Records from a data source
- Opening Delimiter -

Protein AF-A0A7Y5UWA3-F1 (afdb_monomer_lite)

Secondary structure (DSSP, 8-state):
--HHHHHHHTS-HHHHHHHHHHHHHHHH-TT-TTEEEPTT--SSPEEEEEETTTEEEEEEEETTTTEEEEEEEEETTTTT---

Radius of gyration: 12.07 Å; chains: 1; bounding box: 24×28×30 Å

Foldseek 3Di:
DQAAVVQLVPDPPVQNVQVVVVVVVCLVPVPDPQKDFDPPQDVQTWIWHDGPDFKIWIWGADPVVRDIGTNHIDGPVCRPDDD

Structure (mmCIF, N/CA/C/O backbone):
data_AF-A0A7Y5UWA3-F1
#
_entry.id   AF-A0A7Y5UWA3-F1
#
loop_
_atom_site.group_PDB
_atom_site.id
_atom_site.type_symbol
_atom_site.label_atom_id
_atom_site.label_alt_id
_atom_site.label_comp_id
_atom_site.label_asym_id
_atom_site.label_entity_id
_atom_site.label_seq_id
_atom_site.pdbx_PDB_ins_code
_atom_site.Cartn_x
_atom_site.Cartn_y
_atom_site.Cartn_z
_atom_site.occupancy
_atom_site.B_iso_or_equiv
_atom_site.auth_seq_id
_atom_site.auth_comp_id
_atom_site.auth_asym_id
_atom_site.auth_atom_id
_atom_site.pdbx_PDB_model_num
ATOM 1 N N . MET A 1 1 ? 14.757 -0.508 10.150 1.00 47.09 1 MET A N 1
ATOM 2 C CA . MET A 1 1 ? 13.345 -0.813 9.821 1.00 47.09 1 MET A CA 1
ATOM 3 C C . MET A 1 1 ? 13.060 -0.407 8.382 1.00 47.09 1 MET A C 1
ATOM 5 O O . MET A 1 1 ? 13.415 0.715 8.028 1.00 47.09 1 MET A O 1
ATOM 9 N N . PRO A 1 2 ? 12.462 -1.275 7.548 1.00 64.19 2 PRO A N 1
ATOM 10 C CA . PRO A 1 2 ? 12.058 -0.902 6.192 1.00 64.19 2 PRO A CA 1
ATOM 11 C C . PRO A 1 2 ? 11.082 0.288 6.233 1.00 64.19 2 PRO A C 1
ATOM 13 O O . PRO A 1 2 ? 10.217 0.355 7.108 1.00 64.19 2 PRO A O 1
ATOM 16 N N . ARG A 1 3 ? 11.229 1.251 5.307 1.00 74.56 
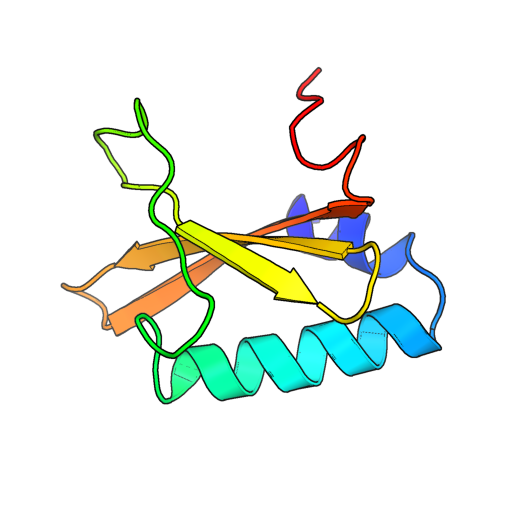3 ARG A N 1
ATOM 17 C CA . ARG A 1 3 ? 10.495 2.540 5.322 1.00 74.56 3 ARG A CA 1
ATOM 18 C C . ARG A 1 3 ? 8.974 2.368 5.392 1.00 74.56 3 ARG A C 1
ATOM 20 O O . ARG A 1 3 ? 8.319 3.108 6.118 1.00 74.56 3 ARG A O 1
ATOM 27 N N . ALA A 1 4 ? 8.431 1.363 4.707 1.00 79.06 4 ALA A N 1
ATOM 28 C CA . ALA A 1 4 ? 7.007 1.048 4.744 1.00 79.06 4 ALA A CA 1
ATOM 29 C C . ALA A 1 4 ? 6.519 0.591 6.129 1.00 79.06 4 ALA A C 1
ATOM 31 O O . ALA A 1 4 ? 5.447 1.008 6.552 1.00 79.06 4 ALA A O 1
ATOM 32 N N . ALA A 1 5 ? 7.304 -0.214 6.854 1.00 80.94 5 ALA A N 1
ATOM 33 C CA . ALA A 1 5 ? 6.933 -0.681 8.191 1.00 80.94 5 ALA A CA 1
ATOM 34 C C . ALA A 1 5 ? 6.908 0.472 9.201 1.00 80.94 5 ALA A C 1
ATOM 36 O O . ALA A 1 5 ? 5.992 0.558 10.015 1.00 80.94 5 ALA A O 1
ATOM 37 N N . LYS A 1 6 ? 7.873 1.397 9.103 1.00 81.88 6 LYS A N 1
ATOM 38 C CA . LYS A 1 6 ? 7.888 2.609 9.933 1.00 81.88 6 LYS A CA 1
ATOM 39 C C . LYS A 1 6 ? 6.673 3.495 9.642 1.00 81.88 6 LYS A C 1
ATOM 41 O O . LYS A 1 6 ? 5.956 3.854 10.566 1.00 81.88 6 LYS A O 1
ATOM 46 N N . ALA A 1 7 ? 6.410 3.773 8.365 1.00 83.62 7 ALA A N 1
ATOM 47 C CA . ALA A 1 7 ? 5.269 4.591 7.961 1.00 83.62 7 ALA A CA 1
ATOM 48 C C . ALA A 1 7 ? 3.929 3.964 8.376 1.00 83.62 7 ALA A C 1
ATOM 50 O O . ALA A 1 7 ? 3.032 4.677 8.803 1.00 83.62 7 ALA A O 1
ATOM 51 N N . LEU A 1 8 ? 3.798 2.635 8.295 1.00 84.50 8 LEU A N 1
ATOM 52 C CA . LEU A 1 8 ? 2.614 1.913 8.762 1.00 84.50 8 LEU A CA 1
ATOM 53 C C . LEU A 1 8 ? 2.427 2.038 10.280 1.00 84.50 8 LEU A C 1
ATOM 55 O O . LEU A 1 8 ? 1.310 2.288 10.724 1.00 84.50 8 LEU A O 1
ATOM 59 N N . ALA A 1 9 ? 3.500 1.893 11.062 1.00 86.00 9 ALA A N 1
ATOM 60 C CA . ALA A 1 9 ? 3.448 1.987 12.521 1.00 86.00 9 ALA A CA 1
ATOM 61 C C . ALA A 1 9 ? 3.022 3.381 13.021 1.00 86.00 9 ALA A C 1
ATOM 63 O O . 
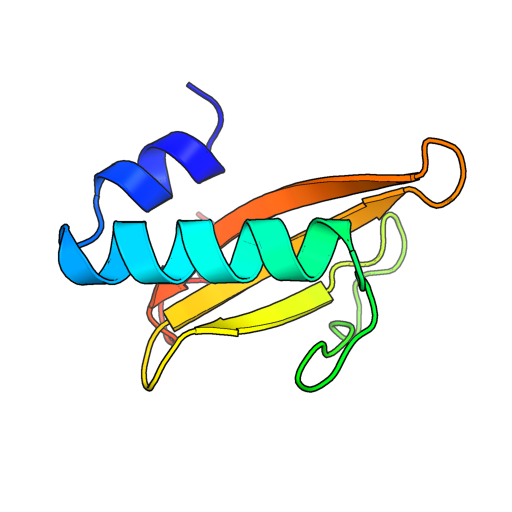ALA A 1 9 ? 2.394 3.488 14.069 1.00 86.00 9 ALA A O 1
ATOM 64 N N . GLU A 1 10 ? 3.315 4.435 12.254 1.00 87.19 10 GLU A N 1
ATOM 65 C CA . GLU A 1 10 ? 2.908 5.818 12.545 1.00 87.19 10 GLU A CA 1
ATOM 66 C C . GLU A 1 10 ? 1.415 6.088 12.253 1.00 87.19 10 GLU A C 1
ATOM 68 O O . GLU A 1 10 ? 0.885 7.133 12.632 1.00 87.19 10 GLU A O 1
ATOM 73 N N . LEU A 1 11 ? 0.701 5.165 11.593 1.00 85.75 11 LEU A N 1
ATOM 74 C CA . LEU A 1 11 ? -0.727 5.323 11.302 1.00 85.75 11 LEU A CA 1
ATOM 75 C C . LEU A 1 11 ? -1.606 4.926 12.497 1.00 85.75 11 LEU A C 1
ATOM 77 O O . LEU A 1 11 ? -1.245 4.033 13.262 1.00 85.75 11 LEU A O 1
ATOM 81 N N . PRO A 1 12 ? -2.828 5.477 12.619 1.00 89.19 12 PRO A N 1
ATOM 82 C CA . PRO A 1 12 ? -3.793 5.005 13.608 1.00 89.19 12 PRO A CA 1
ATOM 83 C C . PRO A 1 12 ? -4.093 3.505 13.451 1.00 89.19 12 PRO A C 1
ATOM 85 O O . PRO A 1 12 ? -4.264 3.015 12.332 1.00 89.19 12 PRO A O 1
ATOM 88 N N . LEU A 1 13 ? -4.246 2.782 14.565 1.00 90.06 13 LEU A N 1
ATOM 89 C CA . LEU A 1 13 ? -4.526 1.334 14.605 1.00 90.06 13 LEU A CA 1
ATOM 90 C C . LEU A 1 13 ? -5.624 0.853 13.626 1.00 90.06 13 LEU A C 1
ATOM 92 O O . LEU A 1 13 ? -5.406 -0.144 12.931 1.00 90.06 13 LEU A O 1
ATOM 96 N N . PRO A 1 14 ? -6.782 1.536 13.488 1.00 89.50 14 PRO A N 1
ATOM 97 C CA . PRO A 1 14 ? -7.808 1.130 12.523 1.00 89.50 14 PRO A CA 1
ATOM 98 C C . PRO A 1 14 ? -7.328 1.180 11.067 1.00 89.50 14 PRO A C 1
ATOM 100 O O . PRO A 1 14 ? -7.761 0.389 10.230 1.00 89.50 14 PRO A O 1
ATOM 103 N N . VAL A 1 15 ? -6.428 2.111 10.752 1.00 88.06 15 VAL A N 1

- Closing Delimiter -

-- ASSIGNMENT --
No lines before the one containing "ATOM 90 C C" belong in the answer; write out that line and each one after it exactly, through the end of the records.

-- RESULT FOR THIS EXERCISE --
ATOM 90 C C . LEU A 1 13 ? -5.624 0.853 13.626 1.00 90.06 13 LEU A C 1
ATOM 92 O O . LEU A 1 13 ? -5.406 -0.144 12.931 1.00 90.06 13 LEU A O 1
ATOM 96 N N . PRO A 1 14 ? -6.782 1.536 13.488 1.00 89.50 14 PRO A N 1
ATOM 97 C CA . PRO A 1 14 ? -7.808 1.130 12.523 1.00 89.50 14 PRO A CA 1
ATOM 98 C C . PRO A 1 14 ? -7.328 1.180 11.067 1.00 89.50 14 PRO A C 1
ATOM 100 O O . PRO A 1 14 ? -7.761 0.389 10.230 1.00 89.50 14 PRO A O 1
ATOM 103 N N . VAL A 1 15 ? -6.428 2.111 10.752 1.00 88.06 15 VAL A N 1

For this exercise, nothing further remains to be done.